As Chinese regulators pushed commercial banks to trim their US Treasury exposure on February 9, 2026, the ripple effects spread far beyond bond markets. The directive, handed down verbally to the largest banks, didn’t mince words. Cut your Treasury holdings. Diversify. No new purchases without approval. Officials claim it’s just about risk management, not geopolitics. Yeah, right.
The numbers tell the story. Chinese commercial banks were sitting on $298 billion in dollar bonds when regulators came knocking. Official Chinese Treasury holdings had already slumped to $682.6 billion by November 2025 – their lowest in a decade. That’s down from a peak above $900 billion just three months earlier. Talk about a hasty retreat.
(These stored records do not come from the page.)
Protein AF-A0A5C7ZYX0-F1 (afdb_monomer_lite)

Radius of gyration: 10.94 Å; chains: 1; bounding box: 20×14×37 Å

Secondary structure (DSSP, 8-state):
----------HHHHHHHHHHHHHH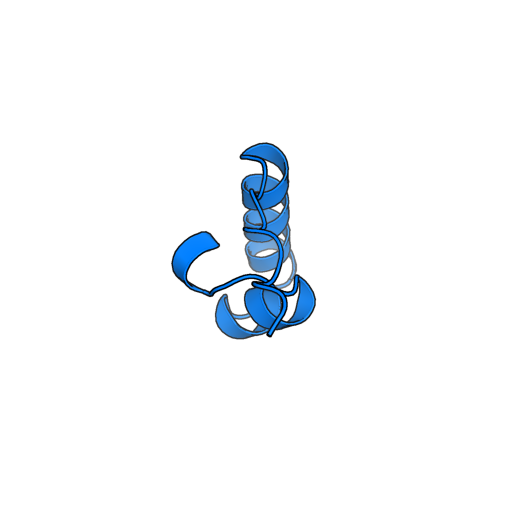T--HHHHHHHTT--GGG--

Sequence (43 aa):
MERTPKGIYTPEFRAEAVRLVEATGMSVARAAKQLSMPKSSLD

pLDDT: mean 73.13, std 11.17, range [39.56, 84.5]

Foldseek 3Di:
DPDDPPPPQDPVNLVVLLVVCVVVVNDLVVSCVVVVHDSVSND

Structure (mmCIF, N/CA/C/O backbone):
data_AF-A0A5C7ZYX0-F1
#
_entry.id   AF-A0A5C7ZYX0-F1
#
loop_
_atom_site.group_PDB
_atom_site.id
_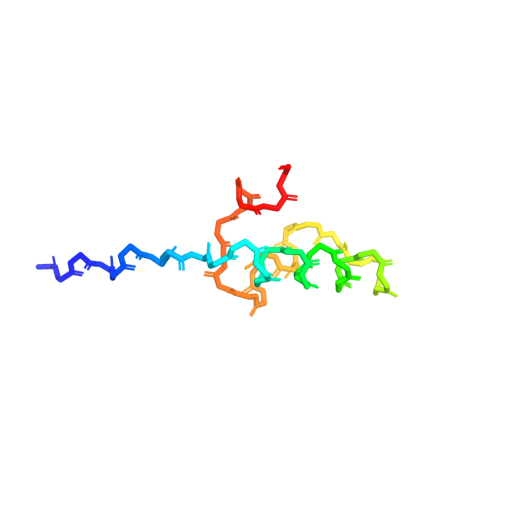atom_site.type_symbol
_atom_site.label_atom_id
_atom_site.label_alt_id
_atom_site.label_comp_id
_atom_site.label_asym_id
_atom_site.label_entity_id
_atom_site.label_seq_id
_atom_site.pdbx_PDB_ins_code
_atom_site.Cartn_x
_atom_site.Cartn_y
_atom_site.Cartn_z
_atom_site.occupancy
_atom_site.B_iso_or_equiv
_atom_site.auth_seq_id
_atom_site.auth_comp_id
_atom_site.auth_asym_id
_atom_site.auth_atom_id
_atom_site.pdbx_PDB_model_num
ATOM 1 N N . MET A 1 1 ? 3.753 2.274 -27.545 1.00 39.56 1 MET A N 1
ATOM 2 C CA . MET A 1 1 ? 3.160 2.355 -26.195 1.00 39.56 1 MET A CA 1
ATOM 3 C C . MET A 1 1 ? 4.309 2.225 -25.220 1.00 39.56 1 MET A C 1
ATOM 5 O O . MET A 1 1 ? 4.837 1.129 -25.055 1.00 39.56 1 MET A O 1
ATOM 9 N N . GLU A 1 2 ? 4.815 3.360 -24.743 1.00 40.84 2 GLU A N 1
ATOM 10 C CA . GLU A 1 2 ? 5.984 3.383 -23.866 1.00 40.84 2 GLU A CA 1
ATOM 11 C C . GLU A 1 2 ? 5.619 2.650 -22.580 1.00 40.84 2 GLU A C 1
ATOM 13 O O . GLU A 1 2 ? 4.689 3.031 -21.870 1.00 40.84 2 GLU A O 1
ATOM 18 N N . ARG A 1 3 ? 6.269 1.503 -22.365 1.00 52.41 3 ARG A N 1
ATOM 19 C CA . ARG A 1 3 ? 6.080 0.677 -21.177 1.00 52.41 3 ARG A CA 1
ATOM 20 C C . ARG A 1 3 ? 6.442 1.557 -19.992 1.00 52.41 3 ARG A C 1
ATOM 22 O O . ARG A 1 3 ? 7.601 1.941 -19.866 1.00 52.41 3 ARG A O 1
ATOM 29 N N . THR A 1 4 ? 5.442 1.884 -19.177 1.00 57.28 4 THR A N 1
ATOM 30 C CA . THR A 1 4 ? 5.580 2.607 -17.914 1.00 57.28 4 THR A CA 1
ATOM 31 C C . THR A 1 4 ? 6.844 2.102 -17.221 1.00 57.28 4 THR A C 1
ATOM 33 O O . THR A 1 4 ? 6.992 0.876 -17.113 1.00 57.28 4 THR A O 1
ATOM 36 N N . PRO A 1 5 ? 7.785 2.987 -16.834 1.00 55.31 5 PRO A N 1
ATOM 37 C CA . PRO A 1 5 ? 9.025 2.556 -16.206 1.00 55.31 5 PRO A CA 1
ATOM 38 C C . PRO A 1 5 ? 8.634 1.630 -15.064 1.00 55.31 5 PRO A C 1
ATOM 40 O O . PRO A 1 5 ? 7.759 1.979 -14.272 1.00 55.31 5 PRO A O 1
ATOM 43 N N . LYS A 1 6 ? 9.190 0.411 -15.049 1.00 58.81 6 LYS A N 1
ATOM 44 C CA . LYS A 1 6 ? 8.986 -0.529 -13.947 1.00 58.81 6 LYS A CA 1
ATOM 45 C C . LYS A 1 6 ? 9.367 0.249 -12.696 1.00 58.81 6 LYS A C 1
ATOM 47 O O . LYS A 1 6 ? 10.550 0.501 -12.496 1.00 58.81 6 LYS A O 1
ATOM 52 N N . GLY A 1 7 ? 8.371 0.721 -11.950 1.00 59.69 7 GLY A N 1
ATOM 53 C CA . GLY A 1 7 ? 8.566 1.490 -10.735 1.00 59.69 7 GLY A CA 1
ATOM 54 C C . GLY A 1 7 ? 9.234 0.556 -9.751 1.00 59.69 7 GLY A C 1
ATOM 55 O O . GLY A 1 7 ? 8.563 -0.224 -9.081 1.00 59.69 7 GLY A O 1
ATOM 56 N N . ILE A 1 8 ? 10.565 0.536 -9.753 1.00 64.62 8 ILE A N 1
ATOM 57 C CA . ILE A 1 8 ? 11.337 -0.201 -8.768 1.00 64.62 8 ILE A CA 1
ATOM 58 C C . ILE A 1 8 ? 11.167 0.607 -7.492 1.00 64.62 8 ILE A C 1
ATOM 60 O O . ILE A 1 8 ? 11.913 1.544 -7.227 1.00 64.62 8 ILE A O 1
ATOM 64 N N . TYR A 1 9 ? 10.119 0.288 -6.738 1.00 71.81 9 TYR A N 1
ATOM 65 C CA . TYR A 1 9 ? 9.941 0.842 -5.410 1.00 71.81 9 TYR A CA 1
ATOM 66 C C . TYR A 1 9 ? 11.073 0.309 -4.550 1.00 71.81 9 TYR A C 1
ATOM 68 O O . TYR A 1 9 ? 11.200 -0.912 -4.353 1.00 71.81 9 TYR A O 1
ATOM 76 N N . THR A 1 10 ? 11.907 1.227 -4.075 1.00 79.06 10 THR A N 1
ATOM 77 C CA . THR A 1 10 ? 12.978 0.890 -3.151 1.00 79.06 10 THR A CA 1
ATOM 78 C C . THR A 1 10 ? 12.368 0.290 -1.879 1.00 79.06 10 THR A C 1
ATOM 80 O O . THR A 1 10 ? 11.209 0.577 -1.543 1.00 79.06 10 THR A O 1
ATOM 83 N N . PRO A 1 11 ? 13.079 -0.615 -1.194 1.00 77.50 11 PRO A N 1
ATOM 84 C CA . PRO A 1 11 ? 12.577 -1.209 0.042 1.00 77.50 11 PRO A CA 1
ATOM 85 C C . PRO A 1 11 ? 12.266 -0.147 1.109 1.00 77.50 11 PRO A C 1
ATOM 87 O O . PRO A 1 11 ? 11.295 -0.299 1.849 1.00 77.50 11 PRO A O 1
ATOM 90 N N . GLU A 1 12 ? 13.003 0.965 1.128 1.00 79.50 12 GLU A N 1
ATOM 91 C CA . GLU A 1 12 ? 12.763 2.100 2.024 1.00 79.50 12 GLU A CA 1
ATOM 92 C C . GLU A 1 12 ? 11.421 2.773 1.722 1.00 79.50 12 GLU A C 1
ATOM 94 O O . GLU A 1 12 ? 10.637 3.030 2.634 1.00 79.50 12 GLU A O 1
ATOM 99 N N . PHE A 1 13 ? 11.115 2.989 0.439 1.00 80.00 13 PHE A N 1
ATOM 100 C CA . PHE A 1 13 ? 9.848 3.588 0.023 1.00 80.00 13 PHE A CA 1
ATOM 101 C C . PHE A 1 13 ? 8.656 2.698 0.381 1.00 80.00 13 PHE A C 1
ATOM 103 O O . PHE A 1 13 ? 7.624 3.190 0.832 1.00 80.00 13 PHE A O 1
ATOM 110 N N . ARG A 1 14 ? 8.800 1.374 0.241 1.00 80.00 14 ARG A N 1
ATOM 111 C CA . ARG A 1 14 ? 7.763 0.425 0.675 1.00 80.00 14 ARG A CA 1
ATOM 112 C C . ARG A 1 14 ? 7.548 0.471 2.185 1.00 80.00 14 ARG A C 1
ATOM 114 O O . ARG A 1 14 ? 6.403 0.502 2.621 1.00 80.00 14 ARG A O 1
ATOM 121 N N . ALA A 1 15 ? 8.619 0.522 2.976 1.00 82.38 15 ALA A N 1
ATOM 122 C CA . ALA A 1 15 ? 8.516 0.611 4.432 1.00 82.38 15 ALA A CA 1
ATOM 123 C C . ALA A 1 15 ? 7.840 1.916 4.884 1.00 82.38 15 ALA A C 1
ATOM 125 O O . ALA A 1 15 ? 7.004 1.903 5.786 1.00 82.38 15 ALA A O 1
ATOM 126 N N . GLU A 1 16 ? 8.164 3.037 4.240 1.00 82.31 16 GLU A N 1
ATOM 127 C CA . GLU A 1 16 ? 7.524 4.323 4.521 1.00 82.31 16 GLU A CA 1
ATOM 128 C C . GLU A 1 16 ? 6.045 4.322 4.122 1.00 82.31 16 GLU A C 1
ATOM 130 O O . GLU A 1 16 ? 5.193 4.794 4.873 1.00 82.31 16 GLU A O 1
ATOM 135 N N . ALA A 1 17 ? 5.722 3.711 2.986 1.00 80.38 17 ALA A N 1
ATOM 136 C CA . ALA A 1 17 ? 4.355 3.561 2.524 1.00 80.38 17 ALA A CA 1
ATOM 137 C C . ALA A 1 17 ? 3.496 2.700 3.466 1.00 80.38 17 ALA A C 1
ATOM 139 O O . ALA A 1 17 ? 2.357 3.069 3.748 1.00 80.38 17 ALA A O 1
ATOM 140 N N . VAL A 1 18 ? 4.042 1.598 3.993 1.00 83.00 18 VAL A N 1
ATOM 141 C CA . VAL A 1 18 ? 3.376 0.771 5.016 1.00 83.00 18 VAL A CA 1
ATOM 142 C C . VAL A 1 18 ? 3.182 1.566 6.305 1.00 83.00 18 VAL A C 1
ATOM 144 O O . VAL A 1 18 ? 2.064 1.629 6.812 1.00 83.00 18 VAL A O 1
ATOM 147 N N . ARG A 1 19 ? 4.209 2.283 6.780 1.00 84.50 19 ARG A N 1
ATOM 148 C CA . ARG A 1 19 ? 4.063 3.159 7.956 1.00 84.50 19 ARG A CA 1
ATOM 149 C C . ARG A 1 19 ? 2.997 4.228 7.757 1.00 84.50 19 ARG A C 1
ATOM 151 O O . ARG A 1 19 ? 2.268 4.534 8.693 1.00 84.50 19 ARG A O 1
ATOM 158 N N . LEU A 1 20 ? 2.893 4.804 6.558 1.00 83.25 20 LEU A N 1
ATOM 159 C CA . LEU A 1 20 ? 1.859 5.785 6.244 1.00 83.25 20 LEU A CA 1
ATOM 160 C C . LEU A 1 20 ? 0.465 5.157 6.357 1.00 83.25 20 LEU A C 1
ATOM 162 O O . LEU A 1 20 ?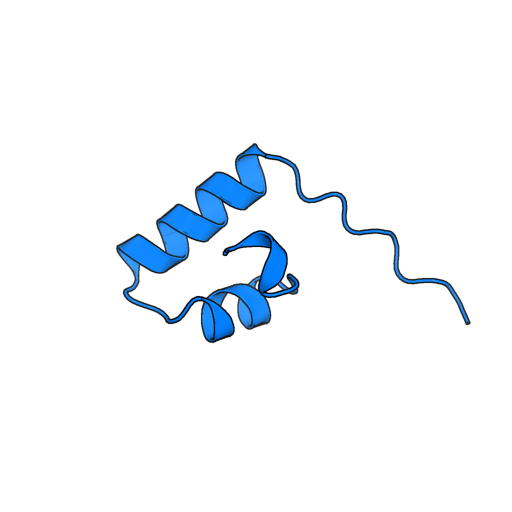 -0.424 5.779 6.934 1.00 83.25 20 LEU A O 1
ATOM 166 N N . VAL A 1 21 ? 0.278 3.933 5.849 1.00 82.75 21 VAL A N 1
ATOM 167 C CA . VAL A 1 21 ? -0.978 3.165 5.958 1.00 82.75 21 VAL A CA 1
ATOM 168 C C . VAL A 1 21 ? -1.347 2.956 7.428 1.00 82.75 21 VAL A C 1
ATOM 1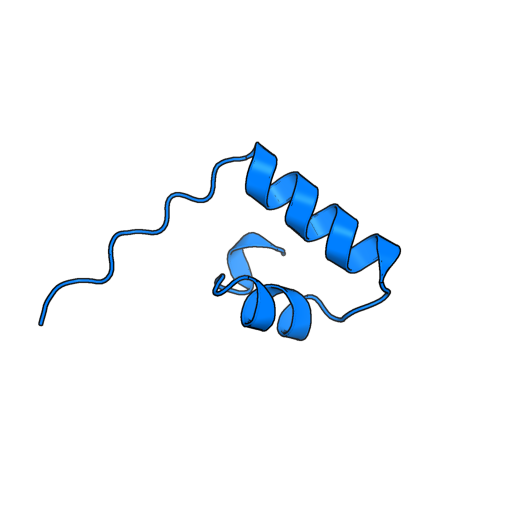70 O O . VAL A 1 21 ? -2.467 3.278 7.823 1.00 82.75 21 VAL A O 1
ATOM 173 N N . GLU A 1 22 ? -0.396 2.487 8.239 1.00 83.69 22 GLU A N 1
ATOM 174 C CA . GLU A 1 22 ? -0.588 2.223 9.670 1.00 83.69 22 GLU A CA 1
ATOM 175 C C . GLU A 1 22 ? -0.874 3.505 10.465 1.00 83.69 22 GLU A C 1
ATOM 177 O O . GLU A 1 22 ? -1.824 3.554 11.245 1.00 83.69 22 GLU A O 1
ATOM 182 N N . ALA A 1 23 ? -0.104 4.571 10.231 1.00 84.50 23 ALA A N 1
ATOM 183 C CA . ALA A 1 23 ? -0.235 5.839 10.947 1.00 84.50 23 ALA A CA 1
ATOM 184 C C . ALA A 1 23 ? -1.537 6.582 10.616 1.00 84.50 23 ALA A C 1
ATOM 186 O O . ALA A 1 23 ? -2.092 7.276 11.466 1.00 84.50 23 ALA A O 1
ATOM 187 N N . THR A 1 24 ? -2.027 6.458 9.382 1.00 80.56 24 THR A N 1
ATOM 188 C CA . THR A 1 24 ? -3.259 7.135 8.944 1.00 80.56 24 THR A CA 1
ATOM 189 C C . THR A 1 24 ? -4.509 6.268 9.072 1.00 80.56 24 THR A C 1
ATOM 191 O O . THR A 1 24 ? -5.613 6.768 8.849 1.00 80.56 24 THR A O 1
ATOM 194 N N . GLY A 1 25 ? -4.366 4.976 9.395 1.00 82.56 25 GLY A N 1
ATOM 195 C CA . GLY A 1 25 ? -5.466 4.007 9.385 1.00 82.56 25 GLY A CA 1
ATOM 196 C C . GLY A 1 25 ? -6.123 3.852 8.006 1.00 82.56 25 GLY A C 1
ATOM 197 O O . GLY A 1 25 ? -7.267 3.405 7.900 1.00 82.56 25 GLY A O 1
ATOM 198 N N . MET A 1 26 ? -5.443 4.277 6.935 1.00 81.31 26 MET A N 1
ATOM 199 C CA . MET A 1 26 ? -5.963 4.176 5.576 1.00 81.31 26 MET A CA 1
ATOM 200 C C . MET A 1 26 ? -5.925 2.726 5.104 1.00 81.31 26 MET A C 1
ATOM 202 O O . MET A 1 26 ? -5.065 1.946 5.487 1.00 81.31 26 MET A O 1
ATOM 206 N N . SER A 1 27 ? -6.841 2.350 4.214 1.00 79.75 27 SER A N 1
ATOM 207 C CA . SER A 1 27 ? -6.761 1.037 3.580 1.00 79.75 27 SER A CA 1
ATOM 208 C C . SER A 1 27 ? -5.567 0.972 2.625 1.00 79.75 27 SER A C 1
ATOM 210 O O . SER A 1 27 ? -5.274 1.936 1.911 1.00 79.75 27 SER A O 1
ATOM 212 N N . VAL A 1 28 ? -4.938 -0.202 2.536 1.00 75.00 28 VAL A N 1
ATOM 213 C CA . VAL A 1 28 ? -3.845 -0.507 1.592 1.00 75.00 28 VAL A CA 1
ATOM 214 C C . VAL A 1 28 ? -4.196 -0.068 0.164 1.00 75.00 28 VAL A C 1
ATOM 216 O O . VAL A 1 28 ? -3.374 0.483 -0.558 1.00 75.00 28 VAL A O 1
ATOM 219 N N . ALA A 1 29 ? -5.467 -0.211 -0.226 1.00 75.88 29 ALA A N 1
ATOM 220 C CA . ALA A 1 29 ? -6.002 0.253 -1.505 1.00 75.88 29 ALA A CA 1
ATOM 221 C C . ALA A 1 29 ? -5.866 1.764 -1.733 1.00 75.88 29 ALA A C 1
ATOM 223 O O . ALA A 1 29 ? -5.552 2.208 -2.839 1.00 75.88 29 ALA A O 1
ATOM 224 N N . ARG A 1 30 ? -6.163 2.551 -0.698 1.00 78.94 30 ARG A N 1
ATOM 225 C CA . ARG A 1 30 ? -6.148 4.011 -0.745 1.00 78.94 30 ARG A CA 1
ATOM 226 C C . ARG A 1 30 ? -4.717 4.533 -0.725 1.00 78.94 30 ARG A C 1
ATOM 228 O O . ARG A 1 30 ? -4.402 5.419 -1.515 1.00 78.94 30 ARG A O 1
ATOM 235 N N . ALA A 1 31 ? -3.861 3.935 0.099 1.00 79.69 31 ALA A N 1
ATOM 236 C CA . ALA A 1 31 ? -2.438 4.247 0.133 1.00 79.69 31 ALA A CA 1
ATOM 237 C C . ALA A 1 31 ? -1.746 3.897 -1.192 1.00 79.69 31 ALA A C 1
ATOM 239 O O . ALA A 1 31 ? -1.074 4.745 -1.770 1.00 79.69 31 ALA A O 1
ATOM 240 N N . ALA A 1 32 ? -2.008 2.707 -1.741 1.00 78.06 32 ALA A N 1
ATOM 241 C CA . ALA A 1 32 ? -1.527 2.296 -3.060 1.00 78.06 32 ALA A CA 1
ATOM 242 C C . ALA A 1 32 ? -1.924 3.308 -4.147 1.00 78.06 32 ALA A C 1
A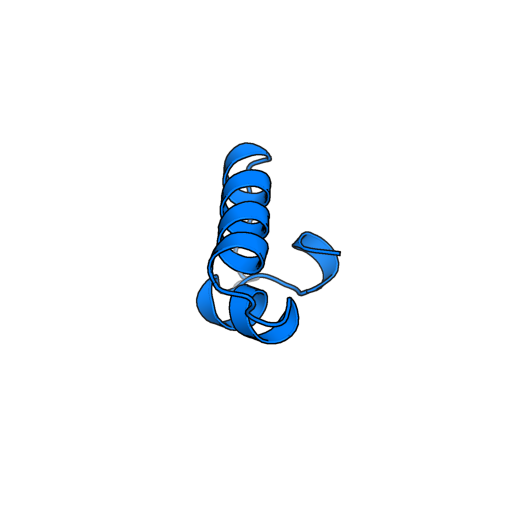TOM 244 O O . ALA A 1 32 ? -1.094 3.725 -4.949 1.00 78.06 32 ALA A O 1
ATOM 245 N N 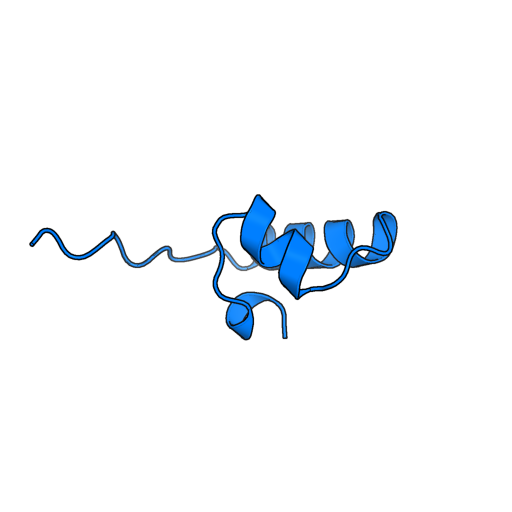. LYS A 1 33 ? -3.177 3.781 -4.134 1.00 79.62 33 LYS A N 1
ATOM 246 C CA . LYS A 1 33 ? -3.665 4.777 -5.097 1.00 79.62 33 LYS A CA 1
ATOM 247 C C . LYS A 1 33 ? -3.014 6.154 -4.921 1.00 79.62 33 LYS A C 1
ATOM 249 O O . LYS A 1 33 ? -2.742 6.809 -5.920 1.00 79.62 33 LYS A O 1
ATOM 254 N N . GLN A 1 34 ? -2.762 6.593 -3.686 1.00 77.94 34 GLN A N 1
ATOM 255 C CA . GLN A 1 34 ? -2.056 7.854 -3.414 1.00 77.94 34 GLN A CA 1
ATOM 256 C C . GLN A 1 34 ? -0.587 7.802 -3.825 1.00 77.94 34 GLN A C 1
ATOM 258 O O . GLN A 1 34 ? -0.067 8.772 -4.365 1.00 77.94 34 GLN A O 1
ATOM 263 N N . LEU A 1 35 ? 0.061 6.665 -3.596 1.00 75.31 35 LEU A N 1
ATOM 264 C CA . LEU A 1 35 ? 1.478 6.461 -3.879 1.00 75.31 35 LEU A CA 1
ATOM 265 C C . LEU A 1 35 ? 1.727 5.978 -5.313 1.00 75.31 35 LEU A C 1
ATOM 267 O O . LEU A 1 35 ? 2.859 5.661 -5.669 1.00 75.31 35 LEU A O 1
ATOM 271 N N . SER A 1 36 ? 0.675 5.908 -6.140 1.00 73.56 36 SER A N 1
ATOM 272 C CA . SER A 1 36 ? 0.729 5.366 -7.501 1.00 73.56 36 SER A CA 1
ATOM 273 C C . SER A 1 36 ? 1.416 3.993 -7.551 1.00 73.56 36 SER A C 1
ATOM 275 O O . SER A 1 36 ? 2.182 3.695 -8.465 1.00 73.56 36 SER A O 1
ATOM 277 N N . MET A 1 37 ? 1.160 3.163 -6.536 1.00 73.00 37 MET A N 1
ATOM 278 C CA . MET A 1 37 ? 1.712 1.822 -6.378 1.00 73.00 37 MET A CA 1
ATOM 279 C C . MET A 1 37 ? 0.665 0.744 -6.651 1.00 73.00 37 MET A C 1
ATOM 281 O O . MET A 1 37 ? -0.521 0.935 -6.366 1.00 73.00 37 MET A O 1
ATOM 285 N N . PRO A 1 38 ? 1.073 -0.429 -7.157 1.00 74.19 38 PRO A N 1
ATOM 286 C CA . PRO A 1 38 ? 0.209 -1.595 -7.151 1.00 74.19 38 PRO A CA 1
ATOM 287 C C . PRO A 1 38 ? -0.033 -2.044 -5.704 1.00 74.19 38 PRO A C 1
ATOM 289 O O . PRO A 1 38 ? 0.883 -2.049 -4.884 1.00 74.19 38 PRO A O 1
ATOM 292 N N . LYS A 1 39 ? -1.263 -2.482 -5.399 1.00 70.12 39 LYS A N 1
ATOM 293 C CA . LYS A 1 39 ? -1.614 -3.060 -4.085 1.00 70.12 39 LYS A CA 1
ATOM 294 C C . LYS A 1 39 ? -0.642 -4.154 -3.647 1.00 70.12 39 LYS A C 1
ATOM 296 O O . LYS A 1 39 ? -0.291 -4.206 -2.484 1.00 70.12 39 LYS A O 1
ATOM 301 N N . SER A 1 40 ? -0.163 -4.959 -4.593 1.00 69.94 40 SER A N 1
ATOM 302 C CA . SER A 1 40 ? 0.792 -6.047 -4.368 1.00 69.94 40 SER A CA 1
ATOM 303 C C . SER A 1 40 ? 2.162 -5.595 -3.845 1.00 69.94 40 SER A C 1
ATOM 305 O O . SER A 1 40 ? 2.984 -6.435 -3.511 1.00 69.94 40 SER A O 1
ATOM 307 N N . SER A 1 41 ? 2.461 -4.291 -3.833 1.00 67.62 41 SER A N 1
ATOM 308 C CA . SER A 1 41 ? 3.675 -3.745 -3.206 1.00 67.62 41 SER A CA 1
ATOM 309 C C . SER A 1 41 ? 3.479 -3.330 -1.745 1.00 67.62 41 SER A C 1
ATOM 311 O O . SER A 1 41 ? 4.454 -2.914 -1.123 1.00 67.62 41 SER A O 1
ATOM 313 N N . LEU A 1 42 ? 2.250 -3.421 -1.227 1.00 67.00 42 LEU A N 1
ATOM 314 C CA . LEU A 1 42 ? 1.848 -3.061 0.137 1.00 67.00 42 LEU A CA 1
ATOM 315 C C . LEU A 1 42 ? 1.091 -4.191 0.863 1.00 67.00 42 LEU A C 1
ATOM 317 O O . LEU A 1 42 ? 0.517 -3.932 1.918 1.00 67.00 42 LEU A O 1
ATOM 321 N N . ASP A 1 43 ? 1.035 -5.383 0.266 1.00 61.34 43 ASP A N 1
ATOM 322 C CA . ASP A 1 43 ? 0.455 -6.605 0.843 1.00 61.34 43 ASP A CA 1
ATOM 323 C C . ASP A 1 43 ? 1.531 -7.407 1.587 1.00 61.34 43 ASP A C 1
ATOM 325 O O . ASP A 1 43 ? 2.673 -7.461 1.064 1.00 61.34 43 ASP A O 1
#

Markets noticed. Treasury yields jumped 3 basis points to 4.23%. The dollar tanked 1% in a single day. Bitcoin? It crashed below $70,000 for the first time since late 2024. Not a great day for crypto bros. Bitcoin’s key support level at $60,000 now faces immense pressure from these macro headwinds. Unlike altcoins with their higher volatility, Bitcoin typically offers stability during market turbulence.
This isn’t some random blip. It’s part of a five-year strategy to wean China off American financial markets. BRIC nations have been quietly following suit. The $28.86 trillion Treasury market won’t collapse from China’s 2.4% stake, but reduced foreign buying forces yields higher through term premium. That tightens financial conditions everywhere. Studies from a Federal Reserve Bank of Kansas City bulletin suggest foreign liquidation could spike Treasury yields by 25 to 100 basis points.
Bitcoin could get strangled in the resulting liquidity trap. A drop below $60,000 would trigger a cascade of liquidations, potentially testing the 200-week moving average. The $70,000 level isn’t just a number anymore – it’s psychological warfare.
The directive carefully excludes government-held Treasuries, but still feeds the growing “sell America” sentiment among global investors worried about US debt and deficits. Coming right before a scheduled Trump-Xi call and potential April summit, the timing seems… convenient.
Meanwhile, gold bugs are celebrating. Nothing like a good old currency debasement trade when the dollar’s safe-haven status comes under fire.